Ms. Stewart promised to abide by the SAMs but was caught breaking that promise at the Federal Medical Center in Rochester, Minn. She signed another affirmation not to pass communications to and from the sheikh, and she broke the vow again.

She was ultimately charged in 2002 along with interpreter Mohammed Yousry and Ahmed Abdel Sattar, an active Islamic Group leader who was the sheikh’s paralegal at his 1995 trial.

She testified that she never believed actual violence would follow a press release she made on behalf of the sheikh announcing his withdrawal of support for an Islamic Group cease-fire on terror attacks.

A marathon trial that began on May 19, 2004, ended on Feb. 10, 2005, with the convictions on all counts of Ms. Stewart, Mr. Sattar and Mr. Yousry. Ms. Stewart was convicted of conspiracy to defraud the United States, two counts of conspiracy to provide and conceal the provision of material support to a terrorist conspiracy and two counts of making false statements in connection with the SAMS.

The convictions were upheld on appeal in 2009, but her sentence divided the Second Circuit. Judge Sack and Judge Calabresi said remand was necessary because, without specific findings on perjury, they could not evaluate whether her sentence was substantively reasonable. They also asked for Judge Koeltl to closely examine her conduct as an attorney and, in an amended opinion in December, raised the possibility that Judge Koeltl erred on the terrorism sentencing enhancement (NYLJ, Dec. 24, 2009).

Judge Walker, in dissent, had no problem finding the 28-month prison term substantively unreasonable, saying “Stewart’s sentence is so out of line with the extreme seriousness of her criminal conduct” and her issuing the press release was “an action that effectively sanctioned renewed terrorist attacks and indiscriminate loss of human life.”

The court took the unusual step of directing that Ms.

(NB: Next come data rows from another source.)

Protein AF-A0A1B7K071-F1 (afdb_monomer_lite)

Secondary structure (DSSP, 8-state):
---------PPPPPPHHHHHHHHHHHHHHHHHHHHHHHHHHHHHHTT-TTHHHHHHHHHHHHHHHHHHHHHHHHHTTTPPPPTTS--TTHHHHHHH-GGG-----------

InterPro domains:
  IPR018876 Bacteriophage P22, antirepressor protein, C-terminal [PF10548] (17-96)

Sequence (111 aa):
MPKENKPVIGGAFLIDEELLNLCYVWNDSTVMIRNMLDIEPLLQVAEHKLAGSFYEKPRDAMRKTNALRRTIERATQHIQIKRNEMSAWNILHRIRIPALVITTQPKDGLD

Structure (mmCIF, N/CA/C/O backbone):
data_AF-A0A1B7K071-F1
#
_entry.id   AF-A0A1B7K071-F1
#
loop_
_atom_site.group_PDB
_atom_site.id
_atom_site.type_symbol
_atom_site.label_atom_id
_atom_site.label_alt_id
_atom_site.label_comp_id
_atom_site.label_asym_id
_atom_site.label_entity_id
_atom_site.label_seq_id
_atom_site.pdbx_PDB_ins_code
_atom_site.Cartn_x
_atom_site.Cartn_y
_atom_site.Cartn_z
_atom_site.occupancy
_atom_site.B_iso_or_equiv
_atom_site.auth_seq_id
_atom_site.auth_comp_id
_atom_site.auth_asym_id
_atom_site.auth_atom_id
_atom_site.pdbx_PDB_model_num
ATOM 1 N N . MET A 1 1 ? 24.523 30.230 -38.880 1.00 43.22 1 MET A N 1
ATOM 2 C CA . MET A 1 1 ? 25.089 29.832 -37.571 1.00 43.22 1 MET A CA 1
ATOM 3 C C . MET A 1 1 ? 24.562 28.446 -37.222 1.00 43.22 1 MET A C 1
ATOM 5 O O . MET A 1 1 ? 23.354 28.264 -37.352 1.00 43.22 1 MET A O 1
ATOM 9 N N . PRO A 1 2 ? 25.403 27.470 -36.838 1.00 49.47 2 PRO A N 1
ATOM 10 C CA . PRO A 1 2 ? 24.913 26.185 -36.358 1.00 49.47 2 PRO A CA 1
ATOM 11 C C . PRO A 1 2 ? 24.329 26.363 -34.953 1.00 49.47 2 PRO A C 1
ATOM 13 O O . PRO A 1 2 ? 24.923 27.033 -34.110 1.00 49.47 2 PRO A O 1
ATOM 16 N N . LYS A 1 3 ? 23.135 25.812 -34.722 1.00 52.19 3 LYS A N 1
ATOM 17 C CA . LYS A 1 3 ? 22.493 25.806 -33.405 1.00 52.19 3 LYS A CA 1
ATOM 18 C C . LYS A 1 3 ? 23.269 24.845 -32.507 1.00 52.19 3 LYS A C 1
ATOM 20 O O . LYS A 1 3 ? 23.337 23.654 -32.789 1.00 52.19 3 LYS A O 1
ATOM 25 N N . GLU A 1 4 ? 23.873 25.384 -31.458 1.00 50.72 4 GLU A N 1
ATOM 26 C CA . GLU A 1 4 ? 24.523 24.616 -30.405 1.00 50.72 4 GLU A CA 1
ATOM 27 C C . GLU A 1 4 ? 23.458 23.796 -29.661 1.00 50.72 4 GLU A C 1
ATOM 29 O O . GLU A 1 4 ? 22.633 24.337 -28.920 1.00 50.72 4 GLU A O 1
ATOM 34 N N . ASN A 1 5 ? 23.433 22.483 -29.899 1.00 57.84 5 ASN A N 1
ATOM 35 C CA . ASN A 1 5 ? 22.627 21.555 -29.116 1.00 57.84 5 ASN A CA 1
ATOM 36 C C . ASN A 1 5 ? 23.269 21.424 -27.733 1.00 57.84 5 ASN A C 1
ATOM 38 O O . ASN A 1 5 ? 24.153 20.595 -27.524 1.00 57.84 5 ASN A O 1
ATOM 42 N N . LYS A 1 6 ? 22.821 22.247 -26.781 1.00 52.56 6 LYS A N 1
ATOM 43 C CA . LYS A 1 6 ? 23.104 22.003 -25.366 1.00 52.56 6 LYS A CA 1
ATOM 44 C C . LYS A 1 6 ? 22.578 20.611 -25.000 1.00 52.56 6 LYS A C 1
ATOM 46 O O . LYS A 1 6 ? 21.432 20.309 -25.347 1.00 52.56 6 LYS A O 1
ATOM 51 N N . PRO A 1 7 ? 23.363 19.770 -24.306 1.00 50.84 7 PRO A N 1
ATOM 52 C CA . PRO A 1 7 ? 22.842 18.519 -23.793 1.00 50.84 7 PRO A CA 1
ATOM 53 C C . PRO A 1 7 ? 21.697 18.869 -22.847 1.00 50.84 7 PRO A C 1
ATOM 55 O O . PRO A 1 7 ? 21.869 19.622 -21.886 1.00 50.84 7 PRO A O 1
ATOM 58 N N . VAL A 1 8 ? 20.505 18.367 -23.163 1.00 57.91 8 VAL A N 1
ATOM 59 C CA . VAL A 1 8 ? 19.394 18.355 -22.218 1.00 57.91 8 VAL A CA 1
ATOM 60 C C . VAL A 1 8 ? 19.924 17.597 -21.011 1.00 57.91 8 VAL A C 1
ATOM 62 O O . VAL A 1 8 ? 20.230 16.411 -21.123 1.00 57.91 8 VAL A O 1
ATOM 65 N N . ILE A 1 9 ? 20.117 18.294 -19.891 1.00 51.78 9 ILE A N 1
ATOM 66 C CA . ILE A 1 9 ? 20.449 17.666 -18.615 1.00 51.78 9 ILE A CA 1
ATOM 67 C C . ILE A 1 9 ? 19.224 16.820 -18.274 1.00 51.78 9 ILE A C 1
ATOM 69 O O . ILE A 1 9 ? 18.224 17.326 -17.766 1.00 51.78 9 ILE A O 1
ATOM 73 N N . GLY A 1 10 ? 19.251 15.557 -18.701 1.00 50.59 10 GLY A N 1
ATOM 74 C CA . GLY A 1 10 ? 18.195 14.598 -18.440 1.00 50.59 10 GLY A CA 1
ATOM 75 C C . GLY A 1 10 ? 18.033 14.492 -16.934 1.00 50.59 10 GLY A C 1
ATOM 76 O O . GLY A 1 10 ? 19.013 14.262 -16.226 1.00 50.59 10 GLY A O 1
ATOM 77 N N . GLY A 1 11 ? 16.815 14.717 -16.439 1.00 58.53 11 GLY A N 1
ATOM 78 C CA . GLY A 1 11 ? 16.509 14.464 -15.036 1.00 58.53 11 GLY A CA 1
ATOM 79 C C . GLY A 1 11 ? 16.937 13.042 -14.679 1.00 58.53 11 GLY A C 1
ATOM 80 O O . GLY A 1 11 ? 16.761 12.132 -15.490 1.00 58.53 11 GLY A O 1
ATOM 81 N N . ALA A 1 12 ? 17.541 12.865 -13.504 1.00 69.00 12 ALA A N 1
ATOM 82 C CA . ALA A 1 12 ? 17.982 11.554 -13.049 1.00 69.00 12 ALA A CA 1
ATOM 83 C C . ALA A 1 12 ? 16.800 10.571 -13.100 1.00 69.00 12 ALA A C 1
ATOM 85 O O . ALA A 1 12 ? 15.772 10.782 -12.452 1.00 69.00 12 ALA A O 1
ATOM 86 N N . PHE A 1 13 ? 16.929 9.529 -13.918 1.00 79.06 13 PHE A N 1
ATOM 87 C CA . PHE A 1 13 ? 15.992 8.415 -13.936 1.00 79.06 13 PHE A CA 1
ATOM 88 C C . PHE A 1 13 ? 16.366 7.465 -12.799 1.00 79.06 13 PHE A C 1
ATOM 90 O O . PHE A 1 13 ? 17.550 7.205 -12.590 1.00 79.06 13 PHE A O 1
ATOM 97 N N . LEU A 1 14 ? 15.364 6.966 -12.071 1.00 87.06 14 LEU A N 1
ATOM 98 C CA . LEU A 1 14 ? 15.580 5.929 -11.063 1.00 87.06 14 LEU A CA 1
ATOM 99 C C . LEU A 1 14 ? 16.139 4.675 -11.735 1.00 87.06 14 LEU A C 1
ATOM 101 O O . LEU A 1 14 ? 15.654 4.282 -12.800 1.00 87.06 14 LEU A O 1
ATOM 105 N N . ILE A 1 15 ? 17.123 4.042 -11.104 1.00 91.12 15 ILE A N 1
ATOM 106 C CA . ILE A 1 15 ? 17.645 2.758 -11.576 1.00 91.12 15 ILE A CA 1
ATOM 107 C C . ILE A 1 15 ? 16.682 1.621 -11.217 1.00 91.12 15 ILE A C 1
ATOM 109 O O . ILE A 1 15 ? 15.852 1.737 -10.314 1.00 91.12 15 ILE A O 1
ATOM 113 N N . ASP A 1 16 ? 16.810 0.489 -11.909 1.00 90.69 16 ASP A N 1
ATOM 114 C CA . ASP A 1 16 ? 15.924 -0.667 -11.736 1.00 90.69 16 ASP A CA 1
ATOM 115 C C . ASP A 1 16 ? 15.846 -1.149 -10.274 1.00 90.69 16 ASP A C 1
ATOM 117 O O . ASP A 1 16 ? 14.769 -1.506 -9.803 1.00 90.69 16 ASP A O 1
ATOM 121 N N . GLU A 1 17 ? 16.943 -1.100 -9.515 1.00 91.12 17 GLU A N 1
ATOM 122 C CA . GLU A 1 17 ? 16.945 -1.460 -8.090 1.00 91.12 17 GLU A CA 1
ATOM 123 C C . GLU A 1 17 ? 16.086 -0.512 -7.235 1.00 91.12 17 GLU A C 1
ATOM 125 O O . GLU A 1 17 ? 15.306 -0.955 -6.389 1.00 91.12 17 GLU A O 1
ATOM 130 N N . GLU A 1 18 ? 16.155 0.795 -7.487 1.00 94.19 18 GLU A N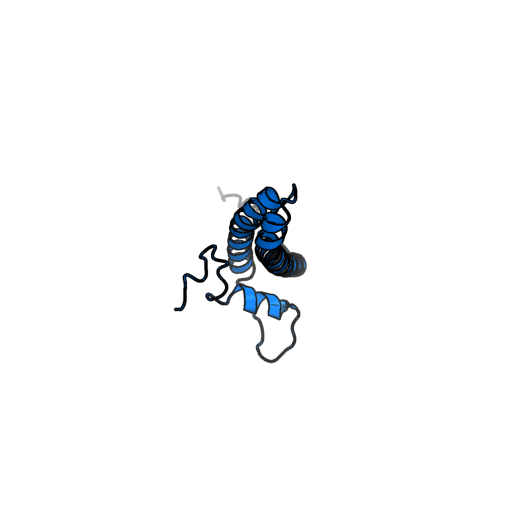 1
ATOM 131 C CA . GLU A 1 18 ? 15.328 1.791 -6.797 1.00 94.19 18 GLU A CA 1
ATOM 132 C C . GLU A 1 18 ? 13.846 1.611 -7.151 1.00 94.19 18 GLU A C 1
ATOM 134 O O . GLU A 1 18 ? 12.972 1.695 -6.285 1.00 94.19 18 GLU A O 1
ATOM 139 N N . LEU A 1 19 ? 13.552 1.294 -8.415 1.00 93.75 19 LEU A N 1
ATOM 140 C CA . LEU A 1 19 ? 12.202 0.969 -8.873 1.00 93.75 19 LEU A CA 1
ATOM 141 C C . LEU A 1 19 ? 11.666 -0.313 -8.220 1.00 93.75 19 LEU A C 1
ATOM 143 O O . LEU A 1 19 ? 10.488 -0.369 -7.853 1.00 93.75 19 LEU A O 1
ATOM 147 N N . LEU A 1 20 ? 12.513 -1.327 -8.037 1.00 93.44 20 LEU A N 1
ATOM 148 C CA . LEU A 1 20 ? 12.151 -2.560 -7.344 1.00 93.44 20 LEU A CA 1
ATOM 149 C C . LEU A 1 20 ? 11.846 -2.291 -5.864 1.00 93.44 20 LEU A C 1
ATOM 151 O O . LEU A 1 20 ? 10.830 -2.763 -5.352 1.00 93.44 20 LEU A O 1
ATOM 155 N N . ASN A 1 21 ? 12.654 -1.462 -5.200 1.00 95.69 21 ASN A N 1
ATOM 156 C CA . ASN A 1 21 ? 12.399 -1.032 -3.825 1.00 95.69 21 ASN A CA 1
ATOM 157 C C . ASN A 1 21 ? 11.062 -0.294 -3.693 1.00 95.69 21 ASN A C 1
ATOM 159 O O . ASN A 1 21 ? 10.296 -0.568 -2.769 1.00 95.69 21 ASN A O 1
ATOM 163 N N . LEU A 1 22 ? 10.711 0.572 -4.649 1.00 95.75 22 LEU A N 1
ATOM 164 C CA . LEU A 1 22 ? 9.389 1.204 -4.672 1.00 95.75 22 LEU A CA 1
ATOM 165 C C . LEU A 1 22 ? 8.252 0.184 -4.818 1.00 95.75 22 LEU A C 1
ATOM 167 O O . LEU A 1 22 ? 7.192 0.368 -4.215 1.00 95.75 22 LEU A O 1
ATOM 171 N N . CYS A 1 23 ? 8.459 -0.903 -5.567 1.00 94.88 23 CYS A N 1
ATOM 172 C CA . CYS A 1 23 ? 7.477 -1.982 -5.648 1.00 94.88 23 CYS A CA 1
ATOM 173 C C . CYS A 1 23 ? 7.263 -2.657 -4.288 1.00 94.88 23 CYS A C 1
ATOM 175 O O . CYS A 1 23 ? 6.113 -2.875 -3.901 1.00 94.88 23 CYS A O 1
ATOM 177 N N . TYR A 1 24 ? 8.342 -2.945 -3.551 1.00 95.69 24 TYR A N 1
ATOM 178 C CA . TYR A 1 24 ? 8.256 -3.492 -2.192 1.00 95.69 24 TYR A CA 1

Stewart begin serving her sentence immediately. But it withheld the mandate while the full circuit grappled with the possibility of rehearing en banc.

The circuit voted in February 2010 against rehearing en banc, but several judges indicated displeasure with the sentence. In one opinion, Judge Jose Cabranes accused the majority on the three-judge panel of “punting” on the case and doing no more than conveying “winks and nods” on how to fix the sentence (NYLJ, Feb. 24, 2010).

At her re-sentencing, Ms. Stewart was contrite and apologized to the court for her post-sentencing comments, saying, “I have learned that no one, but particularly this 70-year-old woman, can do 28 months standing on their head. I was wrong.”

Ms. Stewart, now 72, is serving her sentence at a federal prison hospital in Fort Worth, Texas. She suffers from a number of health issues, and she revealed before sentencing that she had breast cancer.